Required work: For this exercise, reproduce the entries below exactly, but only from the line containing "ATOM 113 N N" through the line containing "ATOM 134 C C", both included.

Source material:
☆ ☆ ☆ ☆ ☆
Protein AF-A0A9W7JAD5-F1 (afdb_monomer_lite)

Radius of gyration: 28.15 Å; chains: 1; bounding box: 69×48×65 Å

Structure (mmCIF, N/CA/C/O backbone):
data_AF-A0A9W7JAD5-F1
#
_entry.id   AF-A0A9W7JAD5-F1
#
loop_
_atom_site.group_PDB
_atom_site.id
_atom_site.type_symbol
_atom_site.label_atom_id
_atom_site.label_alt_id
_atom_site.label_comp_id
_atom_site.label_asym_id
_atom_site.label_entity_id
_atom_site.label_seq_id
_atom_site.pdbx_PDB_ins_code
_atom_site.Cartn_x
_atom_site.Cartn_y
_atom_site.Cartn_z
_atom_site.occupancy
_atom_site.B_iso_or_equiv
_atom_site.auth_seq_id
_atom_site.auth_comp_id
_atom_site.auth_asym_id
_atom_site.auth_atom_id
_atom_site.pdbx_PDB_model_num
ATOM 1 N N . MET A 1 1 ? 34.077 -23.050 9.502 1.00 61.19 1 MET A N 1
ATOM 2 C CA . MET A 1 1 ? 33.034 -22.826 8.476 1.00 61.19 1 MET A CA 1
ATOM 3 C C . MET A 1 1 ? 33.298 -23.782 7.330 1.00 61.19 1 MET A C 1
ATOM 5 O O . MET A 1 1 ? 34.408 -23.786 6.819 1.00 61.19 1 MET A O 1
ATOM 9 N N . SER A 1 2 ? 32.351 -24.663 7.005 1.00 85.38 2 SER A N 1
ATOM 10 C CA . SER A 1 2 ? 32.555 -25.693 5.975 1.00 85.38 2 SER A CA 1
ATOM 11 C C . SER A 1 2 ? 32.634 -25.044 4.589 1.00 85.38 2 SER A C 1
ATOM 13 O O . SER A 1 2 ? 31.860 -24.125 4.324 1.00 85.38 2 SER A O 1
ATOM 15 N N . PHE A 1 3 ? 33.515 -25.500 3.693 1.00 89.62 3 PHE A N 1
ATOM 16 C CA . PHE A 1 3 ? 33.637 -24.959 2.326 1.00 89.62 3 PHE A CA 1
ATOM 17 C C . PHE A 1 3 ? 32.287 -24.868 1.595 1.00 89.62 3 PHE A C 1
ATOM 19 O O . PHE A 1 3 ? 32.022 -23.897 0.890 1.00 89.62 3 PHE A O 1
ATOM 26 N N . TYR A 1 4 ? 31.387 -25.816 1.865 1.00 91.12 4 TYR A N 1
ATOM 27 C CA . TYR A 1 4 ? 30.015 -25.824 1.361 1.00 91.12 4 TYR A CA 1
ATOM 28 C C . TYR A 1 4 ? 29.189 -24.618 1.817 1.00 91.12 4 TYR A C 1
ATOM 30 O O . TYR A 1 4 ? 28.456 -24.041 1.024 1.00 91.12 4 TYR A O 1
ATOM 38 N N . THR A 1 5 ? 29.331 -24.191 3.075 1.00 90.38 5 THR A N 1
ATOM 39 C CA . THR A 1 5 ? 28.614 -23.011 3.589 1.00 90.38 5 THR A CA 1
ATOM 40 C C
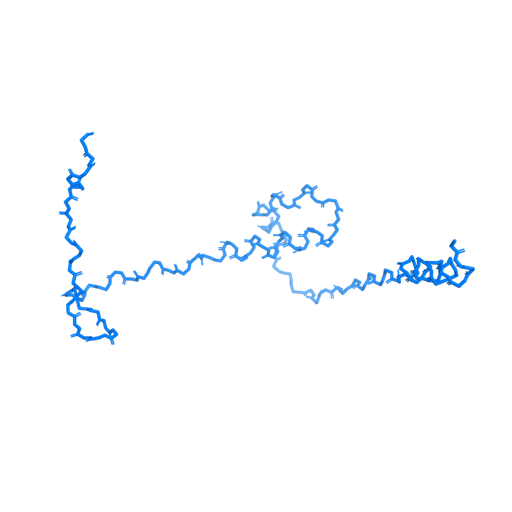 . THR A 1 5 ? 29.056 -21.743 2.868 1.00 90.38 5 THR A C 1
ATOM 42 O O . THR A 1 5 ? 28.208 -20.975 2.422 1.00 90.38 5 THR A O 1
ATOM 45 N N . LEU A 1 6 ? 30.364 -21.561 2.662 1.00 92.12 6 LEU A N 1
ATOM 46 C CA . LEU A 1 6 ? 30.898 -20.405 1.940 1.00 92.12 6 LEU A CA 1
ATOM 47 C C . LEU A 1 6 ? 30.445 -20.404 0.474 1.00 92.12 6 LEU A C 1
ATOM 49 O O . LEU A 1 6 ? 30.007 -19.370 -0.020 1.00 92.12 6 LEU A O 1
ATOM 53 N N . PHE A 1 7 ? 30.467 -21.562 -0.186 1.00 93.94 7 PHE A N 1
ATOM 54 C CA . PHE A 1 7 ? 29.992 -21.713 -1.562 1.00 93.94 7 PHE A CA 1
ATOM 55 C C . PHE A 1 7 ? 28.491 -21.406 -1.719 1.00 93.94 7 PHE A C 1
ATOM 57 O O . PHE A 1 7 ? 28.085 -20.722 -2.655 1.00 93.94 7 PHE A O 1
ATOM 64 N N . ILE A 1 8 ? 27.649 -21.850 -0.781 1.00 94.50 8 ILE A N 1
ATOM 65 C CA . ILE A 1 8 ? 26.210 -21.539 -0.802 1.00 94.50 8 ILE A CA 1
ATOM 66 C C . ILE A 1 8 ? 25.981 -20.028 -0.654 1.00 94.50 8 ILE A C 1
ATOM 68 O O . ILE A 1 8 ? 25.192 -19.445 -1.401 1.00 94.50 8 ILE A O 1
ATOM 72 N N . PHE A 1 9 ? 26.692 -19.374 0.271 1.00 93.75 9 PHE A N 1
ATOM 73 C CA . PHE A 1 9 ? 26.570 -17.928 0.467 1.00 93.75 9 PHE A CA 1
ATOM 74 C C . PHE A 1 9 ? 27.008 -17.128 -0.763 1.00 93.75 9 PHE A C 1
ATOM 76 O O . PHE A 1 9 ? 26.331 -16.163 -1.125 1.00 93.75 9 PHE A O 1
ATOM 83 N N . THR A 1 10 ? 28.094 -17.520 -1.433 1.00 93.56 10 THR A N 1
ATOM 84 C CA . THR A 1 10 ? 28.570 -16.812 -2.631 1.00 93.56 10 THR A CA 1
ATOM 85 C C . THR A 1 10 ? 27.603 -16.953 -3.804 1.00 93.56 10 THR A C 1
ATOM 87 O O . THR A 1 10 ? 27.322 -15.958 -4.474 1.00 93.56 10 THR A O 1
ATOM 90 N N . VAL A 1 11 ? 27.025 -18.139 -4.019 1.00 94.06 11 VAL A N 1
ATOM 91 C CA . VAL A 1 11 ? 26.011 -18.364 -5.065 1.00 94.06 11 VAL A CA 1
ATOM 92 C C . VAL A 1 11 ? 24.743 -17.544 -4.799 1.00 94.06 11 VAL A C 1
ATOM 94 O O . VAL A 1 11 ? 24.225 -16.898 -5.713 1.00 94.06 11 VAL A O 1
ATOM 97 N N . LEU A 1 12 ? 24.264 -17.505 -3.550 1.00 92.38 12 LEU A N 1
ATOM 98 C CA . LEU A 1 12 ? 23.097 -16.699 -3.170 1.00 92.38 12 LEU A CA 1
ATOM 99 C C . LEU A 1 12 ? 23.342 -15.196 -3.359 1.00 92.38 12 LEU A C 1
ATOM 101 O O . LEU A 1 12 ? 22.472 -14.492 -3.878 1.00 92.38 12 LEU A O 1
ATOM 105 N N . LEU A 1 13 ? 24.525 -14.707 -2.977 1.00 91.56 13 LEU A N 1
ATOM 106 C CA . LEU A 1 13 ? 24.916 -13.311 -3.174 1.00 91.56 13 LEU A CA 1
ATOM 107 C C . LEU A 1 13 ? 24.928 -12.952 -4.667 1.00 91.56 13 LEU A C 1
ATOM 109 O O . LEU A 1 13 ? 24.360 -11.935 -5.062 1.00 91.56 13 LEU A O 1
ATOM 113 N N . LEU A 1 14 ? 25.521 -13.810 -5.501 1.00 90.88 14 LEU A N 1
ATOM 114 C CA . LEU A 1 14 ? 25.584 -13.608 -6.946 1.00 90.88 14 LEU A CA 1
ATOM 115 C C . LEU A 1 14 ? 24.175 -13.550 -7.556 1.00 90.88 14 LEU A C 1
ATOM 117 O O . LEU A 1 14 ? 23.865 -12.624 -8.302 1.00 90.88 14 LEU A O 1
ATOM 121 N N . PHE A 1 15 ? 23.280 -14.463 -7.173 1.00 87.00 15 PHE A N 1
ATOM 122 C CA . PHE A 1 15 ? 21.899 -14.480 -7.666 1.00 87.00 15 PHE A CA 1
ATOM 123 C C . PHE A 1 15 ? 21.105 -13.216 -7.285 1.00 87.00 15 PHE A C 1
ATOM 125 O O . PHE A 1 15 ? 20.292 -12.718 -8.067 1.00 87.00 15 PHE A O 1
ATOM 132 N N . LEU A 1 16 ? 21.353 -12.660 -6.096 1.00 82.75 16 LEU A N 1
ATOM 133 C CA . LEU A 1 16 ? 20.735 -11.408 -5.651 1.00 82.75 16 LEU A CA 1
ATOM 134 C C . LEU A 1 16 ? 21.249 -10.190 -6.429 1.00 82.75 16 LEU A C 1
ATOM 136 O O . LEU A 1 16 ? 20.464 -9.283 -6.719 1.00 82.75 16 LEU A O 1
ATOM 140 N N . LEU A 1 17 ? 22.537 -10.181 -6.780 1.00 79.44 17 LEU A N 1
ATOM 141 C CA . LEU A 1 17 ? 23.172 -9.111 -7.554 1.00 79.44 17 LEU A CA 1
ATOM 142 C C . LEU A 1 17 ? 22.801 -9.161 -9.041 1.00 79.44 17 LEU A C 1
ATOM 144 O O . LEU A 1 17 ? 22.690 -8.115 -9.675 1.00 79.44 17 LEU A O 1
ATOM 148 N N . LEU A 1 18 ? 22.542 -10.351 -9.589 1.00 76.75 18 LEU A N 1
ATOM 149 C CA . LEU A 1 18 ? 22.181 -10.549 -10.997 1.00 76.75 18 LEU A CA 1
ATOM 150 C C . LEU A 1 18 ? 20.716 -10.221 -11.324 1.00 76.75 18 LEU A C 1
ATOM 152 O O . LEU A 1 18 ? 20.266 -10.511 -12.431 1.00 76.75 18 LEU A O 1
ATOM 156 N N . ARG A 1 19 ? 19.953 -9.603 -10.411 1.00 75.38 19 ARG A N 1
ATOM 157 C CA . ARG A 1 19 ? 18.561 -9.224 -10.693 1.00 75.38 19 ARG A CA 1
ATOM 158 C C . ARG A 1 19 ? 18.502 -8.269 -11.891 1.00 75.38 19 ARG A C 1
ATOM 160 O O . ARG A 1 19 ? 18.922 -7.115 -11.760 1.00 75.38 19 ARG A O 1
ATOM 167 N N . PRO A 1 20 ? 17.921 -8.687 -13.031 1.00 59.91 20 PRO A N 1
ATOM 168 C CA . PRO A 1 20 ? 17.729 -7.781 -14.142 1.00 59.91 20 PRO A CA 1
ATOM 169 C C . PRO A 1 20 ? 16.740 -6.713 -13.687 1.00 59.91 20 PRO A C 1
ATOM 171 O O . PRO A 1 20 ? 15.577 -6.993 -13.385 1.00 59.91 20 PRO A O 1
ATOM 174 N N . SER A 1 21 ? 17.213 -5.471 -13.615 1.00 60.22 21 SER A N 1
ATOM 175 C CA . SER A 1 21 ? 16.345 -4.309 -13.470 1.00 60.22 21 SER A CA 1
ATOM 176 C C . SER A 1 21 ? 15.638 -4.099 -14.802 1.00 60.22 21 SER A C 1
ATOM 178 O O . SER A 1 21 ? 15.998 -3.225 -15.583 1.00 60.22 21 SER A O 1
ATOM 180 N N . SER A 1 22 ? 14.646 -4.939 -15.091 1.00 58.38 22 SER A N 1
☆ ☆ ☆ ☆ ☆
Result of the task:
ATOM 113 N N . LEU A 1 14 ? 25.521 -13.810 -5.501 1.00 90.88 14 LEU A N 1
ATOM 114 C CA . LEU A 1 14 ? 25.584 -13.608 -6.946 1.00 90.88 14 LEU A CA 1
ATOM 115 C C . LEU A 1 14 ? 24.175 -13.550 -7.556 1.00 90.88 14 LEU A C 1
ATOM 117 O O . LEU A 1 14 ? 23.865 -12.624 -8.302 1.00 90.88 14 LEU A O 1
ATOM 121 N N . PHE A 1 15 ? 23.280 -14.463 -7.173 1.00 87.00 15 PHE A N 1
ATOM 122 C CA . PHE A 1 15 ? 21.899 -14.480 -7.666 1.00 87.00 15 PHE A CA 1
ATOM 123 C C . PHE A 1 15 ? 21.105 -13.216 -7.285 1.00 87.00 15 PHE A C 1
ATOM 125 O O . PHE A 1 15 ? 20.292 -12.718 -8.067 1.00 87.00 15 PHE A O 1
ATOM 132 N N . LEU A 1 16 ? 21.353 -12.660 -6.096 1.00 82.75 16 LEU A N 1
ATOM 133 C CA . LEU A 1 16 ? 20.735 -11.408 -5.651 1.00 82.75 16 LEU A CA 1
ATOM 134 C C . LEU A 1 16 ? 21.249 -10.190 -6.429 1.00 82.75 16 LEU A C 1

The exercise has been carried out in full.